One of the most allure aspects of ecommerce is the ability to sell to a whole planet of customers. A borderless storefront should mean limitless growth, right?
Unfortunately, the allure of growth into international markets is commonly stymied by the fear of increased fraud risk. When some countries are perceived (fairly or not) as being high risk for card not present (CNP) fraud, many online merchants will trim their own wings and not sell aboard out of fear of profit-depleting chargebacks. Think of it as a sort of ecommerce collective punishment: a categorial policy of declining all orders from a given country punishes the many legitimate shoppers for the fraud of a few, but by turning away lots of good business, etailers hemorrhage revenue and stunt their own growth.
Few countries highlight this dilemma more than Mexico. Far more than just margaritas and maquiladoras, Mexico is projected to generate $65 billion dollars of ecommerce revenue by 2020, fueled by a growing middle class and twice as many internet users as the entire population of Australia. Yet, many ecommerce companies refuse to accept any Mexican orders, acting out of an oversized fear of its higher average fraud risk rate. But sacrificing so much good revenue because of a single data point which itself is a generalization of an entire nation is both unwise and unnecessary.
Wise fraud management, including both skilled analysts for manual order review and best-of-breed automated fraud protection for ecommerce solutions, can allow online merchants of all sizes to take advantage of the enormous growth opportunity which awaits them in Mexico.
Mexico’s CNP fraud risk is manageable with the right tools. Let’s take a moment to explain why putting an entire country on an ecommerce blacklist isn’t the right move.
Bad Marks for Blacklists
Like all other blunt instruments used against fraud, country-wide blacklists turn away far more good orders than bad ones, because these tools can’t simultaneously consider all the relevant data needed to piece together the story behind each order…stories which are overwhelmingly about legitimate shoppers.

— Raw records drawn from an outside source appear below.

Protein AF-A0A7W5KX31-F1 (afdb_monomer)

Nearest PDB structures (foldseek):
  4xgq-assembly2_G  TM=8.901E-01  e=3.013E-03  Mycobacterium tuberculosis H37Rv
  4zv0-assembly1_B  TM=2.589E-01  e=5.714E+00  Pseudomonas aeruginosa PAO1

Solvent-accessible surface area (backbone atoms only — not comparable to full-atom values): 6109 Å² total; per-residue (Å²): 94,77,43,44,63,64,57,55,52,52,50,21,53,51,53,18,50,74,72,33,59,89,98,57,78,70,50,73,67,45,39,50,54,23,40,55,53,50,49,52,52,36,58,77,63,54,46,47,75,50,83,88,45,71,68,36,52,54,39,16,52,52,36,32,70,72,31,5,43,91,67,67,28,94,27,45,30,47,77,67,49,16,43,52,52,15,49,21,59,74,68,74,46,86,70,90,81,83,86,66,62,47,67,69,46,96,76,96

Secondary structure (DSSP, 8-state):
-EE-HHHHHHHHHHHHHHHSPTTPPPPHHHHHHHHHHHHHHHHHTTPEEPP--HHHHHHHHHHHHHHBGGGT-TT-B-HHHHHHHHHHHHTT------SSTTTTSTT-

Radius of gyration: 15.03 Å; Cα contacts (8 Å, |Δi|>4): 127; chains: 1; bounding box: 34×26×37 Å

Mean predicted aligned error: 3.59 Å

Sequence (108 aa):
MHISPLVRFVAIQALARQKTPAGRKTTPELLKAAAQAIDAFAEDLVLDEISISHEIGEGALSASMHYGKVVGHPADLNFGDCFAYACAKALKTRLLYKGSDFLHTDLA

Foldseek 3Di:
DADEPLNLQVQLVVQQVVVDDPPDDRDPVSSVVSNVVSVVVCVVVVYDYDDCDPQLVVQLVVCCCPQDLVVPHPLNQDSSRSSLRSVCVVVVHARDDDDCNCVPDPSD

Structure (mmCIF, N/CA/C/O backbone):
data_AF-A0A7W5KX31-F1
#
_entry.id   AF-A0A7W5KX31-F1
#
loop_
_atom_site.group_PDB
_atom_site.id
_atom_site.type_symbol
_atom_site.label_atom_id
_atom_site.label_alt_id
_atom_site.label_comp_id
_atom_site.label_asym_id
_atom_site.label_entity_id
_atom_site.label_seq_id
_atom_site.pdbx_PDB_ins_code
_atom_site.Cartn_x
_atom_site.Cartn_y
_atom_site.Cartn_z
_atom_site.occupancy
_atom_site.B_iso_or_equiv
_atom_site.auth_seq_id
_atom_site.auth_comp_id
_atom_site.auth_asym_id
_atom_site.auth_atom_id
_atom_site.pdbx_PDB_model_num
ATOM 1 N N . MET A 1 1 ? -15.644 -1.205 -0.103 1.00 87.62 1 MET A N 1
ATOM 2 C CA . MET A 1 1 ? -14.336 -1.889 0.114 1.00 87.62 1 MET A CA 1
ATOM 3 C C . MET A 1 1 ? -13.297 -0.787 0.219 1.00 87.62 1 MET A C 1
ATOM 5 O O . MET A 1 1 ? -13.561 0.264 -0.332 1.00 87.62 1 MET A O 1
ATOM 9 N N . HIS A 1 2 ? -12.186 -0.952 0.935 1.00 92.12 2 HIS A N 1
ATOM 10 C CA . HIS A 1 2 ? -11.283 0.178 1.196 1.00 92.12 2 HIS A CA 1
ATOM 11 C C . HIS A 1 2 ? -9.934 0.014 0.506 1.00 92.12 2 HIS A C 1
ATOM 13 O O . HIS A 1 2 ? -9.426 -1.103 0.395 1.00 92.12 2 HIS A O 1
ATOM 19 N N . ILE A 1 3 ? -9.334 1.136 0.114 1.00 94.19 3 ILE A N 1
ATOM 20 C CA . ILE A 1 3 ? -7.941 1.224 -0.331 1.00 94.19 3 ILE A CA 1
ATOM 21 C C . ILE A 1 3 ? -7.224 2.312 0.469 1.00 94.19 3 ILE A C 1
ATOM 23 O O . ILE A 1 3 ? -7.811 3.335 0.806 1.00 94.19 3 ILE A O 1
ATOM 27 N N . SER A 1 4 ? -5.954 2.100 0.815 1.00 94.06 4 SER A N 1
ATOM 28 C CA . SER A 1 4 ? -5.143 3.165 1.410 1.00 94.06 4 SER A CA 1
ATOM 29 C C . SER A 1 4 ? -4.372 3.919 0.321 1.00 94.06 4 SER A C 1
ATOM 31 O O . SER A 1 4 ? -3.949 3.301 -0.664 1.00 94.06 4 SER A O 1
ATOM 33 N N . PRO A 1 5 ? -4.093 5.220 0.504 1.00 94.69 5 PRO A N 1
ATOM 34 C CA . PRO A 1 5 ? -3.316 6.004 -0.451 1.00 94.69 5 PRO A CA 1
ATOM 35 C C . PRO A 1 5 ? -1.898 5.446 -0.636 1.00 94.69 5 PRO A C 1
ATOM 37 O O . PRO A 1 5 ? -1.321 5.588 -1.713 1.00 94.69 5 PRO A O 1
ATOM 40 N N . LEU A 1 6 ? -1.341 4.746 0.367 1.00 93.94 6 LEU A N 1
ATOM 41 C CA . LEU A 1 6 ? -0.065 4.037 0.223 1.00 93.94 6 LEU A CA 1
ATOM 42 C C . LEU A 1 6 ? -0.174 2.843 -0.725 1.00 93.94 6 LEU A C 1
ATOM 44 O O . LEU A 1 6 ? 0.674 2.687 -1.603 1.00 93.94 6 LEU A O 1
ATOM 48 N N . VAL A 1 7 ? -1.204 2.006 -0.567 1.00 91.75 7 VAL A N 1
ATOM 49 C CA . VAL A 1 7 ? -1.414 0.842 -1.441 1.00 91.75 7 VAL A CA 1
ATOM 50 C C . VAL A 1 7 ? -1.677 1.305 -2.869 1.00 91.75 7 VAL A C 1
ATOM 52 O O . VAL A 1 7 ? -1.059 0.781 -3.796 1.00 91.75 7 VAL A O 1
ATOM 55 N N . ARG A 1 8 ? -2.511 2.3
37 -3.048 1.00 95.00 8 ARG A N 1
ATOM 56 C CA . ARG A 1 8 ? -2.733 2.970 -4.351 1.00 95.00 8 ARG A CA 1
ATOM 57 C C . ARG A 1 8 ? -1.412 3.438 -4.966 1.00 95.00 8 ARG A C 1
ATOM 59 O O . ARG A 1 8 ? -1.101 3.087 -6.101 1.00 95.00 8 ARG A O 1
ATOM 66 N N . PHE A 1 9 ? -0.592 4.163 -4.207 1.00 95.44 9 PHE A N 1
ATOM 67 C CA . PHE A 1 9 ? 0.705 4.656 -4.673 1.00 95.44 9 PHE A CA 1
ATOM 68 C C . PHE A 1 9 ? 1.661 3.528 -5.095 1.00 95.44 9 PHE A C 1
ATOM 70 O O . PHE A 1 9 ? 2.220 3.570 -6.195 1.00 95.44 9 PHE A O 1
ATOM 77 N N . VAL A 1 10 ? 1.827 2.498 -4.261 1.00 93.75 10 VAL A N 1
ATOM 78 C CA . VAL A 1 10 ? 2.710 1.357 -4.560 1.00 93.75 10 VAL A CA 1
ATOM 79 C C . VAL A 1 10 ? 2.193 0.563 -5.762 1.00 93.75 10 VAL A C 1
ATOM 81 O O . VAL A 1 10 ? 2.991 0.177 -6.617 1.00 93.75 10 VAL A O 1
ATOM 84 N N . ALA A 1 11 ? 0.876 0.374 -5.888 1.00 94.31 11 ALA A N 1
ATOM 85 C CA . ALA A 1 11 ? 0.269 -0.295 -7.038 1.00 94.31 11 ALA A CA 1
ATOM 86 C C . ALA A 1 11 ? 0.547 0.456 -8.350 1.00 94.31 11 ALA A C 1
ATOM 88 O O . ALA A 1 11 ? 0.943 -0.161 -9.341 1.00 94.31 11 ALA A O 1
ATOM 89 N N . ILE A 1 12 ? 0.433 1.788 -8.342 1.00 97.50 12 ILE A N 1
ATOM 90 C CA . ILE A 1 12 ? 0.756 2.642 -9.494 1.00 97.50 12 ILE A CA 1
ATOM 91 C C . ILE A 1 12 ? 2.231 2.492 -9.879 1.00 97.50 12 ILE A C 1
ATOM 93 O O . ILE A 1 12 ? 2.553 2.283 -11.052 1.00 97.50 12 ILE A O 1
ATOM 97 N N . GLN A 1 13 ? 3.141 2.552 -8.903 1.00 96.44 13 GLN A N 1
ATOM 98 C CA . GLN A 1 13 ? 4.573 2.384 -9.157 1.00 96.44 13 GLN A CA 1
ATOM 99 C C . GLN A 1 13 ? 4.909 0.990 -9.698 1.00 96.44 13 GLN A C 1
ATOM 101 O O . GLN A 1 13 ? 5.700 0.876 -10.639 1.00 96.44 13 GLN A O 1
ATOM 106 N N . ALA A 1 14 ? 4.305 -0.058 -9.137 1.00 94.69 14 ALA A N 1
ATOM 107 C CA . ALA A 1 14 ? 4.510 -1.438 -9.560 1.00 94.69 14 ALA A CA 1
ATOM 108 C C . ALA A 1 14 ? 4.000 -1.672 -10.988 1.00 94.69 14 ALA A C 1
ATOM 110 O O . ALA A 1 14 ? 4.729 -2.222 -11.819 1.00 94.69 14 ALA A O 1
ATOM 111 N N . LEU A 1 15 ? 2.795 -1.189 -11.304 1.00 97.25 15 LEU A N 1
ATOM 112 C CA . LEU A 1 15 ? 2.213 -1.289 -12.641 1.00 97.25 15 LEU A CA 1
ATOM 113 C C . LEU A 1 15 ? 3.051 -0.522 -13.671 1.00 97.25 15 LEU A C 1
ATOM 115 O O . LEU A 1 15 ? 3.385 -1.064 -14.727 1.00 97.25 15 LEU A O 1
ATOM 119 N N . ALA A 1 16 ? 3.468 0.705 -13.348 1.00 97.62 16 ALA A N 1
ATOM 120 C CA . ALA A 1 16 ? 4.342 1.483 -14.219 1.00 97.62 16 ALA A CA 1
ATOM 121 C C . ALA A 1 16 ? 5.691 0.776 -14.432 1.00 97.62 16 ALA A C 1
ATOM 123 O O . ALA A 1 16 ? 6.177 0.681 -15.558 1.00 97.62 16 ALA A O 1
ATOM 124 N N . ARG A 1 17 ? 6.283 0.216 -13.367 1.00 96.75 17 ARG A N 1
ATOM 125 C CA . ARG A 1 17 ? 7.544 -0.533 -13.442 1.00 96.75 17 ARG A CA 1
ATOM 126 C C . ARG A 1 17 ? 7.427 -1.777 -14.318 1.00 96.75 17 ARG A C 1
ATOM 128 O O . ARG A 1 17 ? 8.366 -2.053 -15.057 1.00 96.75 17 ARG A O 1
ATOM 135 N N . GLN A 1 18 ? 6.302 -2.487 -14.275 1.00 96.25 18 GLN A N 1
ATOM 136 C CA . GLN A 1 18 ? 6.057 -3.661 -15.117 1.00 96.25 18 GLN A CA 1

For example, when American citizens of Mexican descent visit Mexico (such as to visit family) and make online purchases during their trip, those orders will have a Mexican IP address, sometimes a US credit card and an American shipping address. Ditto for college students spending Spring Break at Rocky Point. Instead of a blanket rule of declining all orders originating in Mexico, look more at the email address, specifically the sending domain and the age of the account (those college students would be using either their school account or a personal one they’ve had for a while).
And it’s not just visitors to Mexico whose orders are generally safe. Regular orders from Mexicans themselves can be almost always approved. This is true even though the percentage of transaction value reported as fraudulent for Mexican orders was over twice that of the United States, according to a whitepaper from Experian. Even though that statistic sounds frightening, Mexico’s fraud rate in absolute terms is only 1.31%, and while that is higher than the U.S. average of 0.5%, so is the fraud rate of the Netherlands (0.8%) and France (0.74%). Would you cut off the Dutch and French because of it?

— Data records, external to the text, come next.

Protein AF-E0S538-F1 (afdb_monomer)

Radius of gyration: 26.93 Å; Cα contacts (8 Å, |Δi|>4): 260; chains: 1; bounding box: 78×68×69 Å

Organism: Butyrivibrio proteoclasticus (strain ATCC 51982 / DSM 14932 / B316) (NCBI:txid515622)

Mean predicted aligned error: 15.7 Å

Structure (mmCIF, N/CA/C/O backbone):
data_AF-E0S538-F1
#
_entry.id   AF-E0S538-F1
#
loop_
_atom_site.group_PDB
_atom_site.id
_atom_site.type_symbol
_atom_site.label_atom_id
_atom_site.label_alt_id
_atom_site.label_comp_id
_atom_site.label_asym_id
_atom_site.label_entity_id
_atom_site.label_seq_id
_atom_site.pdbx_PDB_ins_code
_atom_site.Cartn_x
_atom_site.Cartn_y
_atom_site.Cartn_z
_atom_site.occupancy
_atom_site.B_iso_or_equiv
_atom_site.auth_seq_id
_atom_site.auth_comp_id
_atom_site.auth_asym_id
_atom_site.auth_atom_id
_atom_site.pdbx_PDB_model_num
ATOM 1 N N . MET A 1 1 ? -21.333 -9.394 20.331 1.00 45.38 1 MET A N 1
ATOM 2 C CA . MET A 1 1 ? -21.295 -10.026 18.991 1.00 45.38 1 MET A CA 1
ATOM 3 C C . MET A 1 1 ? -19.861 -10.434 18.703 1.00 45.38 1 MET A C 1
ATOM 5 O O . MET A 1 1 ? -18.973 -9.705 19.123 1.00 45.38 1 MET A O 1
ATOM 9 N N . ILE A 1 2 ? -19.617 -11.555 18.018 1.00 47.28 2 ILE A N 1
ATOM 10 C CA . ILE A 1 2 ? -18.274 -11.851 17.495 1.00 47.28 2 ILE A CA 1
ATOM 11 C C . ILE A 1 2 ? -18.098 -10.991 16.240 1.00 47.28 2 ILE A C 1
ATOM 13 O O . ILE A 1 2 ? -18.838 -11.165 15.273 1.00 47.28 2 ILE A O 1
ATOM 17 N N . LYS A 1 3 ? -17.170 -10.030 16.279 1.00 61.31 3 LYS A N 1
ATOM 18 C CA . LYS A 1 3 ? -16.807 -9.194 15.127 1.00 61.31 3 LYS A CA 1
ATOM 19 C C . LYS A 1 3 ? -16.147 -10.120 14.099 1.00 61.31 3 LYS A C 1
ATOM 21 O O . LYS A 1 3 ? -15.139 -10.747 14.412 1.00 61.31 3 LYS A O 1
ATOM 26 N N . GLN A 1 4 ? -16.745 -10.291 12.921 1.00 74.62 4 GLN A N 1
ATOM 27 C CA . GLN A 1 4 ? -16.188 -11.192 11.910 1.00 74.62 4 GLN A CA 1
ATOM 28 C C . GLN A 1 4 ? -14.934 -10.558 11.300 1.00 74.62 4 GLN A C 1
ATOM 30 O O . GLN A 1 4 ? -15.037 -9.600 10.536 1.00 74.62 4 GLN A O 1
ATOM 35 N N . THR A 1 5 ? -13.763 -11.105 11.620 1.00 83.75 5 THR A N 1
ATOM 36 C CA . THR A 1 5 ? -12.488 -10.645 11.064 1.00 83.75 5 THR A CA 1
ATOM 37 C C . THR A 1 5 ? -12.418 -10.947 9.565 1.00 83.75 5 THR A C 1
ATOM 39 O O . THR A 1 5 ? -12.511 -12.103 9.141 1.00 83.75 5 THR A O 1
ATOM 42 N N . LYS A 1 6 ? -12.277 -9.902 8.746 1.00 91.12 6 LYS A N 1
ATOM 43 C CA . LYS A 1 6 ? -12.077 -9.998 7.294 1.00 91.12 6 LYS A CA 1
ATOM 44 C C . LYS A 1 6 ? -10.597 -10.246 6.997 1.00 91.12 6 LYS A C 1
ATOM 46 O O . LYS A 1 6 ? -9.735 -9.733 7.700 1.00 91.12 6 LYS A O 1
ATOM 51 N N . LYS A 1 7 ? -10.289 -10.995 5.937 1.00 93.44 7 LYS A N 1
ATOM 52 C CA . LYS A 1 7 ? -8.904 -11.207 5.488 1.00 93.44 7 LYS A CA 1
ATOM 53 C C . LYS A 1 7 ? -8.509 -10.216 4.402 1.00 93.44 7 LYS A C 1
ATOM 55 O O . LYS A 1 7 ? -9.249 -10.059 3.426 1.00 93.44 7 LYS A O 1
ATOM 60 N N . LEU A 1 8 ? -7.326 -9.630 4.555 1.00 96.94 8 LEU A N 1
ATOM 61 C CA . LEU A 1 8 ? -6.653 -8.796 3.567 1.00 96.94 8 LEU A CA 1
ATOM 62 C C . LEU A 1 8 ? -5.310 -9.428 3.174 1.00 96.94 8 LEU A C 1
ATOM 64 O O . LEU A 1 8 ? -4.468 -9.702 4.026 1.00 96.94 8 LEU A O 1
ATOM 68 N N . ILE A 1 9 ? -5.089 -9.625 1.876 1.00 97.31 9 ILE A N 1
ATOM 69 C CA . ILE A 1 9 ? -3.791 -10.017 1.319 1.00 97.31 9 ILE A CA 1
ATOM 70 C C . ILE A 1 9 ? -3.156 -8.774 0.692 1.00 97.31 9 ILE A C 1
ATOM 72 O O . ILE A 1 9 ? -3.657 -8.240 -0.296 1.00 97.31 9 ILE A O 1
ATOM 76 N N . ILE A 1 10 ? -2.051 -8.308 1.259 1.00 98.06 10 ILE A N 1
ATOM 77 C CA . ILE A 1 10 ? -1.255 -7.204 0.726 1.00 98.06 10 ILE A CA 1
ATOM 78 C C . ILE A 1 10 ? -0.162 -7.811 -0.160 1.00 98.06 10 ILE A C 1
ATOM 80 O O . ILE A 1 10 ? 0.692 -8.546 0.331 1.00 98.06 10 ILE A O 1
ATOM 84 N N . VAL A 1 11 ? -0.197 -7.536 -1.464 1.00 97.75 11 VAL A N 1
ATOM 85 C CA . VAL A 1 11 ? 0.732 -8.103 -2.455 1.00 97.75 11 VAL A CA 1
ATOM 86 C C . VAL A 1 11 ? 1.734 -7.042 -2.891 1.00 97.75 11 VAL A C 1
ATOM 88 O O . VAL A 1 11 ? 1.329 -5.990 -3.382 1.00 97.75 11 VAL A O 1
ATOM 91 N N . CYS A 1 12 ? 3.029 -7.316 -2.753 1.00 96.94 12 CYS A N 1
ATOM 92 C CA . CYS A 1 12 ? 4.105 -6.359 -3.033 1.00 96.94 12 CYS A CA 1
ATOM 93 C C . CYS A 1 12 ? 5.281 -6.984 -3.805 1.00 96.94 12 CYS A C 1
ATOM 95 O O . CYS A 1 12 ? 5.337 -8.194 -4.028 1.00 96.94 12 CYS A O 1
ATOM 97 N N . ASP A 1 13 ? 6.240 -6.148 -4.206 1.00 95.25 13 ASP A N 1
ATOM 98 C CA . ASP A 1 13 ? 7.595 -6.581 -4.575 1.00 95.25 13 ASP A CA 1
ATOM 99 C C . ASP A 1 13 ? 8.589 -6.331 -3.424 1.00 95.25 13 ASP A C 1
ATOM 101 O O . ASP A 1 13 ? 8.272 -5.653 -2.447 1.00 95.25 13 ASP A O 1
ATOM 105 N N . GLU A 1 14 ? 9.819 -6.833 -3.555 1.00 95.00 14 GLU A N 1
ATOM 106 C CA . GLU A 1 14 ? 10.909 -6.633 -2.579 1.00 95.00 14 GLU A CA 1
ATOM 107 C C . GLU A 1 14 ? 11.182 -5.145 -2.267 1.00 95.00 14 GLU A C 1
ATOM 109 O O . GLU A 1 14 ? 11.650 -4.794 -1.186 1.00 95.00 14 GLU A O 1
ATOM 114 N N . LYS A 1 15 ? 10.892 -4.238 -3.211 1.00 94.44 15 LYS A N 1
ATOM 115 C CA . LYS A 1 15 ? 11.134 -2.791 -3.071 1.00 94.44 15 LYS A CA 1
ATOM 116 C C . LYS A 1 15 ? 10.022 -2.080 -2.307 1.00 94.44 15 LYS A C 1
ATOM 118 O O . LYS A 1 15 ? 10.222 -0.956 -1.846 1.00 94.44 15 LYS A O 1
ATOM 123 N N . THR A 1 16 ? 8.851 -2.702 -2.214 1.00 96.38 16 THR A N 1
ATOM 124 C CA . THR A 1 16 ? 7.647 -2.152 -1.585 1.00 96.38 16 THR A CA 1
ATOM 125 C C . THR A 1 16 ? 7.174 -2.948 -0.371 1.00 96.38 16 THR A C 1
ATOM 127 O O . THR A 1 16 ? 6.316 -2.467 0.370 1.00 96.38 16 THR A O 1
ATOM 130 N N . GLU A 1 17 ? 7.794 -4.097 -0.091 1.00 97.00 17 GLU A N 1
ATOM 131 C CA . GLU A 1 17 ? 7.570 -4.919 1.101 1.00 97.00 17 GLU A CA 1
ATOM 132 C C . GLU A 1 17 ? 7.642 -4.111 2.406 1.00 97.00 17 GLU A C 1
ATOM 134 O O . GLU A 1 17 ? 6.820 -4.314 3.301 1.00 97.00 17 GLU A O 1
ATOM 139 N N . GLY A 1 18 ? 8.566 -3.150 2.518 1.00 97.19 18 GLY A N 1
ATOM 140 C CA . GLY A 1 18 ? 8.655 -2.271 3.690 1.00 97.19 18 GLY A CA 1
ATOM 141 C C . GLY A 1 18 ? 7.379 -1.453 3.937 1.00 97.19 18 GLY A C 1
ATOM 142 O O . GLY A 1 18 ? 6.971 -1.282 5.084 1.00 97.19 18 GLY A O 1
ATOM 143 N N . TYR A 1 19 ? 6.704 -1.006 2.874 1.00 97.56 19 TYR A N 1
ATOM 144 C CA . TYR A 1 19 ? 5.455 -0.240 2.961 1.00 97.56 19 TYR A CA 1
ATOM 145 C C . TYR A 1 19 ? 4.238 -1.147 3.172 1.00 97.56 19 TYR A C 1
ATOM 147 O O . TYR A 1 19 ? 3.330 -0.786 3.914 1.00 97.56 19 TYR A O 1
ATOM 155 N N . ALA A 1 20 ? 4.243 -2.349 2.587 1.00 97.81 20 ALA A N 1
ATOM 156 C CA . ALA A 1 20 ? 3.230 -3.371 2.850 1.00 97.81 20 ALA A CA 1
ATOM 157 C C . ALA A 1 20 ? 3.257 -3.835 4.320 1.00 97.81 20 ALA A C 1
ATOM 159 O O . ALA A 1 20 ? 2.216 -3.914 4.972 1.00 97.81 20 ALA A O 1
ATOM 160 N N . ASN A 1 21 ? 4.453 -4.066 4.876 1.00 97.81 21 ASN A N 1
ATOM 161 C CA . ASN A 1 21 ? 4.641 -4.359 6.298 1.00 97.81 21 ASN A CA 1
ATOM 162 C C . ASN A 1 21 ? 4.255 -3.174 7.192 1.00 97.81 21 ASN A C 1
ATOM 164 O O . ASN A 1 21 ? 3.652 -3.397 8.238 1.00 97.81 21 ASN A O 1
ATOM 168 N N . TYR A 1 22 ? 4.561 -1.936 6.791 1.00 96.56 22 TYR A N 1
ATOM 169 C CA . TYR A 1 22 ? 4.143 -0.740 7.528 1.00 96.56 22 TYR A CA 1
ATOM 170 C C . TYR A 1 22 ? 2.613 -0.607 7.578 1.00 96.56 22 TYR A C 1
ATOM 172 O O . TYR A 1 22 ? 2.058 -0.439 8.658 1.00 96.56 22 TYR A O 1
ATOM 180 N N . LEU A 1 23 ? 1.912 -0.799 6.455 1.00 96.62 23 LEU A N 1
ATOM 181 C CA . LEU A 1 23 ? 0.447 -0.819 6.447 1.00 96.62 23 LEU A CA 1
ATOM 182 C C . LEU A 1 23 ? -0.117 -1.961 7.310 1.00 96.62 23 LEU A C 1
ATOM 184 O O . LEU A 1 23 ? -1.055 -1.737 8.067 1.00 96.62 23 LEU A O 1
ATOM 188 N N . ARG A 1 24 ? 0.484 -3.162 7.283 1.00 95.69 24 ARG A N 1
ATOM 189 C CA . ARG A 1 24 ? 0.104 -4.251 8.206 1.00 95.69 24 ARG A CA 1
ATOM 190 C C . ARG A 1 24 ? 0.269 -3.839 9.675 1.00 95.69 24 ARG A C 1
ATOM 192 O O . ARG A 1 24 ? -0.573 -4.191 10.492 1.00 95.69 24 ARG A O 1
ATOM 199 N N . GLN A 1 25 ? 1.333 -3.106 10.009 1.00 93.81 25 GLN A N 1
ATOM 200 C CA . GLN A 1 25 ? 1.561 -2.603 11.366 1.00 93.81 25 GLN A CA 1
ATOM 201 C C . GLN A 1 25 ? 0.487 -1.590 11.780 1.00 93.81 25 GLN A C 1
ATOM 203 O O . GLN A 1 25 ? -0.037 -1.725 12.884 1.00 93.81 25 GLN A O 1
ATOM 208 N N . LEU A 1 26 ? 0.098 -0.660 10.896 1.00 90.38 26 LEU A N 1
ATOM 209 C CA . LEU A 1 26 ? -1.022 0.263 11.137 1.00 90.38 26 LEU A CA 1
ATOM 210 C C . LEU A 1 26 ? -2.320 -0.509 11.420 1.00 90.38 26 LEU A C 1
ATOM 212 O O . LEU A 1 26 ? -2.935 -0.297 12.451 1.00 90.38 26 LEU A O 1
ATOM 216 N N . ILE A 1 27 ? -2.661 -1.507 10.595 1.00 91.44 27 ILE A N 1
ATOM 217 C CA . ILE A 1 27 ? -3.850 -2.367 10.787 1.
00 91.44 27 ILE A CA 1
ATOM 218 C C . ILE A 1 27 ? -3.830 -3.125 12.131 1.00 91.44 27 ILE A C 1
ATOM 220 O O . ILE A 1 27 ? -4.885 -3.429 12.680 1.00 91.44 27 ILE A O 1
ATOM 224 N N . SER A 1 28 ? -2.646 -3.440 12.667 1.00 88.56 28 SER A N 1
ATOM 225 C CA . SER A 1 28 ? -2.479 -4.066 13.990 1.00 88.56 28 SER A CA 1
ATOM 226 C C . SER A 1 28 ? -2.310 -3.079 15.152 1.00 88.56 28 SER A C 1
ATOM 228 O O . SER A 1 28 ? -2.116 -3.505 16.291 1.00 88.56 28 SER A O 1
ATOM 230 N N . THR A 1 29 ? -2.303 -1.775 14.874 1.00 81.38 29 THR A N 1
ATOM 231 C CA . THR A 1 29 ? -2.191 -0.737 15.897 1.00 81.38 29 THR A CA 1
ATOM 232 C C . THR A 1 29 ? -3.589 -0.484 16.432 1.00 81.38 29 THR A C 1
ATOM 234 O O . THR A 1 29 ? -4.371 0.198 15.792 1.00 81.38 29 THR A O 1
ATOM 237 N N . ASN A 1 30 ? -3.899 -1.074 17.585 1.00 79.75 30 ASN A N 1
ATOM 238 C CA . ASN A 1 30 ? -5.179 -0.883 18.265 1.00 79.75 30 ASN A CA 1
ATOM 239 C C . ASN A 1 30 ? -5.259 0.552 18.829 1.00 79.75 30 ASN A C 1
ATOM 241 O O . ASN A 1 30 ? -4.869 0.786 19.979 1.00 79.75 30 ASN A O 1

Regardless of where in the world an order originates from, one of the best questions to ask is, “Is this a repeating customer?” Orders from customers who have previously purchased from a brand without chargebacks can be safely approved almost every single time.
Analysis, not paralysis
Country-level fraud risk scores from third part data sources can obscure very safe segments in that country in much the same way an average of any data set can hide significant outliers. When it comes to cross-border ecommerce (and those from Mexico in particular), managing risk requires much more fine-grained data and better – and more holistic – overall analysis. The takeaway: reconstruct the story instead of comparing to a threshold.
By doing so you’ll construct another story: one of your brand’s success. While it’s truly foolish to throw good money after bad, in ecommerce it’s delusional to throw away good money due to false declines. Much better to manage the risk and maximize the revenue.